Then we choose our optimizer to be [Adam](https://en.wikipedia.org/wiki/Stochastic_gradient_descent#Adam), since the learning rate updates automatically and trains relatvely fast compared to [Stochastic Gradient Descent (SGD)](https://en.wikipedia.org/wiki/Stochastic_gradient_descent).

In [None]:
optimizer = torch.optim.Adam(model.parameters(),  weight_decay=1e-5)

If you have GPUs available, then those will be used for training. If not, then the model will train on CPUs.

In [None]:
device = torch.device('cuda' if torch.cuda.is_available() else 'cpu')
model.to(device);

Let's print the device to make sure we know what's available.

In [None]:
device

## 6. Train Model <a id="train"></a>

In order to train our model, we have to manually loop through our data for training. This is probably the biggest difference between PyTorch and [Tensorflow](https://www.tensorflow.org/), but this allows for more hands-on manipulation of how training is performed, which can be advantageous. We will train our model as follows:
1. Change the model to trianing mode to activate backpropogation
2. Initialize training loss to be 0
3. Loop through each batch of features by:
    - Putting the data onto your device
    - Calculating the outputs and the loss
    - Performing backgrpopogation and adding the batch training loss to total training loss
4. Normalize the total training loss by number of samples

In [None]:
# Define train loop

def train_model(train_loader):

    # Change model to training mode (activates backpropogation)
    model.train()
    
    # Initialize training loss
    train_loss_recon = 0
    train_loss_kld = 0
    
    # Loop through batches of training data
    for data in train_loader:
        
        # Put training batch on device
        data = data.float().to(device)

        # Calculate output and loss from training batch
        output, mu, logvar = model(data)
        recon_loss, kld = distance(output, data, mu, logvar)
        loss = recon_loss + kld
        
        # Backpropogation
        optimizer.zero_grad()
        loss.backward()
        optimizer.step()
        train_loss_recon += recon_loss.item()
        train_loss_kld += kld.item()
    
    # Normalize training loss from one epoch
    norm = train_loader.dataset.shape[0]
    train_loss_recon_norm = train_loss_recon / norm
    train_loss_kld_norm = train_loss_kld / norm
    train_loss_norm = [train_loss_recon_norm, train_loss_kld_norm]
    
    return train_loss_norm

In addition, we define a similar loop for evaluating the test set at each epoch, which signals us if our model is generalizing.
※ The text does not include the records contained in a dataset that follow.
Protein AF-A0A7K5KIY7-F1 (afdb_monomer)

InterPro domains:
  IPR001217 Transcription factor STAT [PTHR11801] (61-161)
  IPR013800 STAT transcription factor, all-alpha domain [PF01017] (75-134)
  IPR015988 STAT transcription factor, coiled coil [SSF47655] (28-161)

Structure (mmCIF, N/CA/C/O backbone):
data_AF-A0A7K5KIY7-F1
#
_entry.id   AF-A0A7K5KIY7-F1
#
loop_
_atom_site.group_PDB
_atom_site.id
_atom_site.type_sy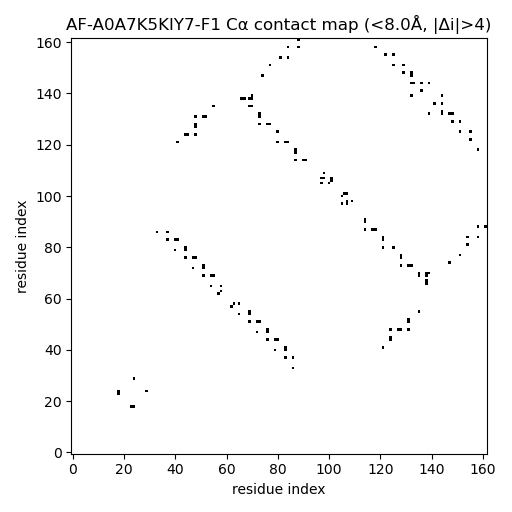mbol
_atom_site.label_atom_id
_atom_site.label_alt_id
_atom_site.label_comp_id
_atom_site.label_asym_id
_atom_site.label_entity_id
_atom_site.label_seq_id
_atom_site.pdbx_PDB_ins_code
_atom_site.Cartn_x
_atom_site.Cartn_y
_atom_site.Cartn_z
_atom_site.occupancy
_atom_site.B_iso_or_equiv
_atom_site.auth_seq_id
_atom_site.auth_comp_id
_atom_site.auth_asym_id
_atom_site.auth_atom_id
_atom_site.pdbx_PDB_model_num
ATOM 1 N N . LEU A 1 1 ? -18.340 -21.874 -3.769 1.00 69.81 1 LEU A N 1
ATOM 2 C CA . LEU A 1 1 ? -16.854 -21.821 -3.703 1.00 69.81 1 LEU A CA 1
ATOM 3 C C . LEU A 1 1 ? -16.108 -22.863 -4.562 1.00 69.81 1 LEU A C 1
ATOM 5 O O . LEU A 1 1 ? -14.949 -22.615 -4.866 1.00 69.81 1 LEU A O 1
ATOM 9 N N . ARG A 1 2 ? -16.715 -23.979 -5.016 1.00 85.12 2 ARG A N 1
ATOM 10 C CA . ARG A 1 2 ? -16.011 -25.003 -5.831 1.00 85.12 2 ARG A CA 1
ATOM 11 C C . ARG A 1 2 ? -15.381 -24.461 -7.126 1.00 85.12 2 ARG A C 1
ATOM 13 O O . ARG A 1 2 ? -14.227 -24.761 -7.396 1.00 85.12 2 ARG A O 1
ATOM 20 N N . LEU A 1 3 ? -16.089 -23.610 -7.872 1.00 90.25 3 LEU A N 1
ATOM 21 C CA . LEU A 1 3 ? -15.584 -23.041 -9.131 1.00 90.25 3 LEU A CA 1
ATOM 22 C C . LEU A 1 3 ? -14.314 -22.190 -8.939 1.00 90.25 3 LEU A C 1
ATOM 24 O O . LEU A 1 3 ? -13.365 -22.324 -9.700 1.00 90.25 3 LEU A O 1
ATOM 28 N N . VAL A 1 4 ? -14.264 -21.366 -7.886 1.00 90.31 4 VAL A N 1
ATOM 29 C CA . VAL A 1 4 ? -13.091 -20.529 -7.565 1.00 90.31 4 VAL A CA 1
ATOM 30 C C . VAL A 1 4 ? -11.872 -21.389 -7.231 1.00 90.31 4 VAL A C 1
ATOM 32 O O . VAL A 1 4 ? -10.759 -21.064 -7.636 1.00 90.31 4 VAL A O 1
ATOM 35 N N . ALA A 1 5 ? -12.075 -22.497 -6.516 1.00 90.69 5 ALA A N 1
ATOM 36 C CA . ALA A 1 5 ? -11.001 -23.431 -6.199 1.00 90.69 5 ALA A CA 1
ATOM 37 C C . ALA A 1 5 ? -10.457 -24.125 -7.459 1.00 90.69 5 ALA A C 1
ATOM 39 O O . ALA A 1 5 ? -9.242 -24.201 -7.626 1.00 90.69 5 ALA A O 1
ATOM 40 N N . VAL A 1 6 ? -11.340 -24.556 -8.371 1.00 92.62 6 VAL A N 1
ATOM 41 C CA . VAL A 1 6 ? -10.937 -25.151 -9.657 1.00 92.62 6 VAL A CA 1
ATOM 42 C C . VAL A 1 6 ? -10.166 -24.141 -10.505 1.00 92.62 6 VAL A C 1
ATOM 44 O O . VAL A 1 6 ? -9.069 -24.446 -10.960 1.00 92.62 6 VAL A O 1
ATOM 47 N N . LEU A 1 7 ? -10.680 -22.918 -10.656 1.00 90.62 7 LEU A N 1
ATOM 48 C CA . LEU A 1 7 ? -9.998 -21.864 -11.413 1.00 90.62 7 LEU A CA 1
ATOM 49 C C . LEU A 1 7 ? -8.623 -21.536 -10.8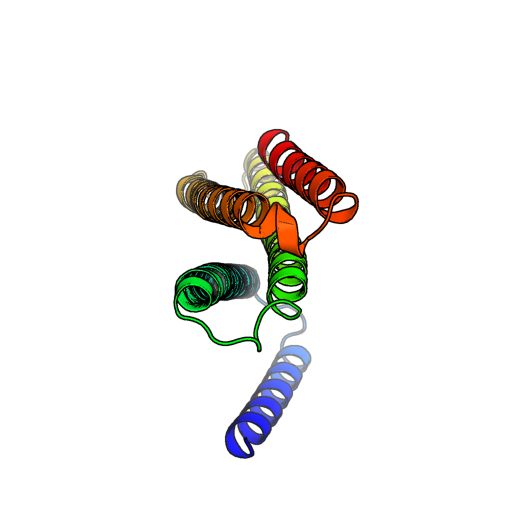21 1.00 90.62 7 LEU A C 1
ATOM 51 O O . LEU A 1 7 ? -7.650 -21.424 -11.559 1.00 90.62 7 LEU A O 1
ATOM 55 N N . ARG A 1 8 ? -8.510 -21.440 -9.491 1.00 91.62 8 ARG A N 1
ATOM 56 C CA . ARG A 1 8 ? -7.220 -21.224 -8.820 1.00 91.62 8 ARG A CA 1
ATOM 57 C C . ARG A 1 8 ? -6.233 -22.355 -9.110 1.00 91.62 8 ARG A C 1
ATOM 59 O O . ARG A 1 8 ? -5.071 -22.074 -9.377 1.00 91.62 8 ARG A O 1
ATOM 66 N N . ALA A 1 9 ? -6.684 -23.607 -9.062 1.00 90.38 9 ALA A N 1
ATOM 67 C CA . ALA A 1 9 ? -5.832 -24.759 -9.341 1.00 90.38 9 ALA A CA 1
ATOM 68 C C . ALA A 1 9 ? -5.327 -24.760 -10.794 1.00 90.38 9 ALA A C 1
ATOM 70 O O . ALA A 1 9 ? -4.141 -24.992 -11.021 1.00 90.38 9 ALA A O 1
ATOM 71 N N . VAL A 1 10 ? -6.196 -24.434 -11.758 1.00 91.75 10 VAL A N 1
ATOM 72 C CA . VAL A 1 10 ? -5.817 -24.290 -13.175 1.00 91.75 10 VAL A CA 1
ATOM 73 C C . VAL A 1 10 ? -4.779 -23.181 -13.344 1.00 91.75 10 VAL A C 1
ATOM 75 O O . VAL A 1 10 ? -3.719 -23.423 -13.915 1.00 91.75 10 VAL A O 1
ATOM 78 N N . LEU A 1 11 ? -5.025 -21.999 -12.772 1.00 91.31 11 LEU A N 1
ATOM 79 C CA . LEU A 1 11 ? -4.113 -20.856 -12.874 1.00 91.31 11 LEU A CA 1
ATOM 80 C C . LEU A 1 11 ? -2.739 -21.126 -12.242 1.00 91.31 11 LEU A C 1
ATOM 82 O O . LEU A 1 11 ? -1.719 -20.716 -12.796 1.00 91.31 11 LEU A O 1
ATOM 86 N N . GLU A 1 12 ? -2.676 -21.813 -11.097 1.00 90.94 12 GLU A N 1
ATOM 87 C CA . GLU A 1 12 ? -1.388 -22.199 -10.500 1.00 90.94 12 GLU A CA 1
ATOM 88 C C . GLU A 1 12 ? -0.653 -23.243 -11.356 1.00 90.94 12 GLU A C 1
ATOM 90 O O . GLU A 1 12 ? 0.568 -23.156 -11.504 1.00 90.94 12 GLU A O 1
ATOM 95 N N . GLY A 1 13 ? -1.379 -24.182 -11.973 1.00 88.62 13 GLY A N 1
ATOM 96 C CA . GLY A 1 13 ? -0.814 -25.141 -12.924 1.00 88.62 13 GLY A CA 1
ATOM 97 C C . GLY A 1 13 ? -0.216 -24.461 -14.159 1.00 88.62 13 GLY A C 1
ATOM 98 O O . GLY A 1 13 ? 0.928 -24.739 -14.526 1.00 88.62 13 GLY A O 1
ATOM 99 N N . GLU A 1 14 ? -0.945 -23.518 -14.757 1.00 86.62 14 GLU A N 1
ATOM 100 C CA . GLU A 1 14 ? -0.480 -22.734 -15.907 1.00 86.62 14 GLU A CA 1
ATOM 101 C C . GLU A 1 14 ? 0.736 -21.876 -15.559 1.00 86.62 14 GLU A C 1
ATOM 103 O O . GLU A 1 14 ? 1.745 -21.904 -16.264 1.00 86.62 14 GLU A O 1
ATOM 108 N N . LYS A 1 15 ? 0.694 -21.166 -14.429 1.00 84.94 15 LYS A N 1
ATOM 109 C CA . LYS A 1 15 ? 1.829 -20.385 -13.926 1.00 84.94 15 LYS A CA 1
ATOM 110 C C . LYS A 1 15 ? 3.071 -21.256 -13.736 1.00 84.94 15 LYS A C 1
ATOM 112 O O . LYS A 1 15 ? 4.163 -20.845 -14.126 1.00 84.94 15 LYS A O 1
ATOM 117 N N . ALA A 1 16 ? 2.926 -22.450 -13.160 1.00 86.62 16 ALA A N 1
ATOM 118 C CA . ALA A 1 16 ? 4.040 -23.378 -12.978 1.00 86.62 16 ALA A CA 1
ATOM 119 C C . ALA A 1 16 ? 4.601 -23.879 -14.319 1.00 86.62 16 ALA A C 1
ATOM 121 O O . ALA A 1 16 ? 5.818 -23.991 -14.466 1.00 86.62 16 ALA A O 1
ATOM 122 N N . ALA A 1 17 ? 3.742 -24.149 -15.304 1.00 86.88 17 ALA A N 1
ATOM 123 C CA . ALA A 1 17 ? 4.167 -24.546 -16.645 1.00 86.88 17 ALA A CA 1
ATOM 124 C C . ALA A 1 17 ? 4.925 -23.419 -17.366 1.00 86.88 17 ALA A C 1
ATOM 126 O O . ALA A 1 17 ? 5.988 -23.664 -17.937 1.00 86.88 17 ALA A O 1
ATOM 127 N N . VAL A 1 18 ? 4.431 -22.179 -17.277 1.00 84.69 18 VAL A N 1
ATOM 128 C CA . VAL A 1 18 ? 5.085 -20.994 -17.856 1.00 84.69 18 VAL A CA 1
ATOM 129 C C . VAL A 1 18 ? 6.452 -20.756 -17.218 1.00 84.69 18 VAL A C 1
ATOM 131 O O . VAL A 1 18 ? 7.425 -20.579 -17.940 1.00 84.69 18 VAL A O 1
ATOM 134 N N . LEU A 1 19 ? 6.562 -20.833 -15.887 1.00 83.19 19 LEU A N 1
ATOM 135 C CA . LEU A 1 19 ? 7.840 -20.658 -15.183 1.00 83.19 19 LEU A CA 1
ATOM 136 C C . LEU A 1 19 ? 8.858 -21.771 -15.478 1.00 83.19 19 LEU A C 1
ATOM 138 O O . LEU A 1 19 ? 10.059 -21.527 -15.416 1.00 83.19 19 LEU A O 1
ATOM 142 N N . LYS A 1 20 ? 8.401 -22.992 -15.788 1.00 84.94 20 LYS A N 1
ATOM 143 C CA . LYS A 1 20 ? 9.282 -24.087 -16.229 1.00 84.94 20 LYS A CA 1
ATOM 144 C C . LYS A 1 20 ? 9.792 -23.882 -17.653 1.00 84.94 20 LYS A C 1
ATOM 146 O O . LYS A 1 20 ? 10.918 -24.267 -17.951 1.00 84.94 20 LYS A O 1
ATOM 151 N N . ARG A 1 21 ? 8.955 -23.328 -18.533 1.00 83.56 21 ARG A N 1
ATOM 152 C CA . ARG A 1 21 ? 9.311 -23.083 -19.934 1.00 83.56 21 ARG A CA 1
ATOM 153 C C . ARG A 1 21 ? 10.234 -21.875 -20.065 1.00 83.56 21 ARG A C 1
ATOM 155 O O . ARG A 1 21 ? 11.296 -21.969 -20.673 1.00 83.56 21 ARG A O 1
ATOM 162 N N . ASP A 1 22 ? 9.846 -20.770 -19.443 1.00 80.62 22 ASP A N 1
ATOM 163 C CA . ASP A 1 22 ? 10.525 -19.489 -19.551 1.00 80.62 22 ASP A CA 1
ATOM 164 C C . ASP A 1 22 ? 11.264 -19.226 -18.232 1.00 80.62 22 ASP A C 1
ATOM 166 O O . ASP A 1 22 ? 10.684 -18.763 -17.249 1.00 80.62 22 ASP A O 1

We will test our model as follows:
1. Change model to evaluation mode to deactivate backpropogation
2. Initialize test loss and variances to 0
3. Loop through each batch of features by:
    - Putting the data onto your device
    - Calculating the outputs and the loss
4. Calculate test set loss and normalize it by number of samples
5. Calculate R2 score to determine how correlated the inputs are with the outputs (no correlation tends to 0, high correlation tends to 1)

In [None]:
# Define validation loop

def validate_model(valid_loader):

    # Change model to evaluate mode (deactivates backpropogation)
    model.eval()
    
    # Initialize validation loss and variances
    val_loss_recon = 0
    val_loss_kld = 0
    data_variance = 0
    res_variance = 0
    
    # Do not calculate gradients for the loop
    with torch.no_grad():
        
        # Loop through batches of validation data
        for data in valid_loader:
            
            # Put validation batch on device
            data = data.float().to(device)
            
            # Calculate output and loss from validation batch
            output, mu, logvar = model(data)
            recon_loss, kld = distance(output, data, mu, logvar)
            
            # Calculate variances
            data = data.detach().numpy()
            output = output.detach().numpy()
            
            data_mean = np.mean(data, axis=(1,2,3)).reshape(data.shape[0], 1, 1, 1)
            data_var = np.nansum((data - data_mean)**2)
            res_var = np.nansum((data - output)**2)
            
            data_variance += data_var
            res_variance += res_var
            
            val_loss_recon += recon_loss.item()
            val_loss_kld += kld.item()
    
    # Normalize validation loss from one epoch
    norm = valid_loader.dataset.shape[0]
    val_loss_recon_norm = val_loss_recon / norm
    val_loss_kld_norm = val_loss_kld / norm
    val_loss_norm = [val_loss_recon_norm, val_loss_kld_norm]
    
    # Calculate r2 score
    r2_score = 1 - res_variance / data_variance
    
    return val_loss_norm, r2_score

Finally, we can train our model! We will print out the train and test loss/R2 score per epoch to keep track of performance. The loop below performs the training and validation loops defined above and records our metrics. **Warning: training may take close to an hour; we want our decoder to do a decent job reconstructing the inputs and our latent space to be as smooth as possible. If you have some time/computational constraints, feel free to decrease the number of filters and/or neurons for faster, but less accurate training. The author has found in practice the trade off between increased performance and increased training time to be worth it.**

In [None]:
# keep track of metrics
lst_train_loss = []
lst_val_loss = []
lst_r2_score = []

# training loop
for epoch in tqdm(range(num_epochs), total=num_epochs):

    # Go through loops
    train_loss = train_model(train_loader)
    val_loss, r2_score = validate_model(valid_loader)

    # Append metrics
    lst_train_loss.append(train_loss)
    lst_val_loss.append(val_loss)
    lst_r2_score.append(r2_score)

    # Log
    print('Recon Loss Epoch {:.3f} - Train loss: {:.4f} - Val Loss: {:.4f}'.format(
            epoch, train_loss[0], val_loss[0]))
    print('KLD Epoch {:.3f} - Train loss: {:.4f} - Val Loss: {:.4f}'.format(
            epoch, train_loss[1], val_loss[1]))
    print('R2 Score: {:.4f}'.format(r2_score))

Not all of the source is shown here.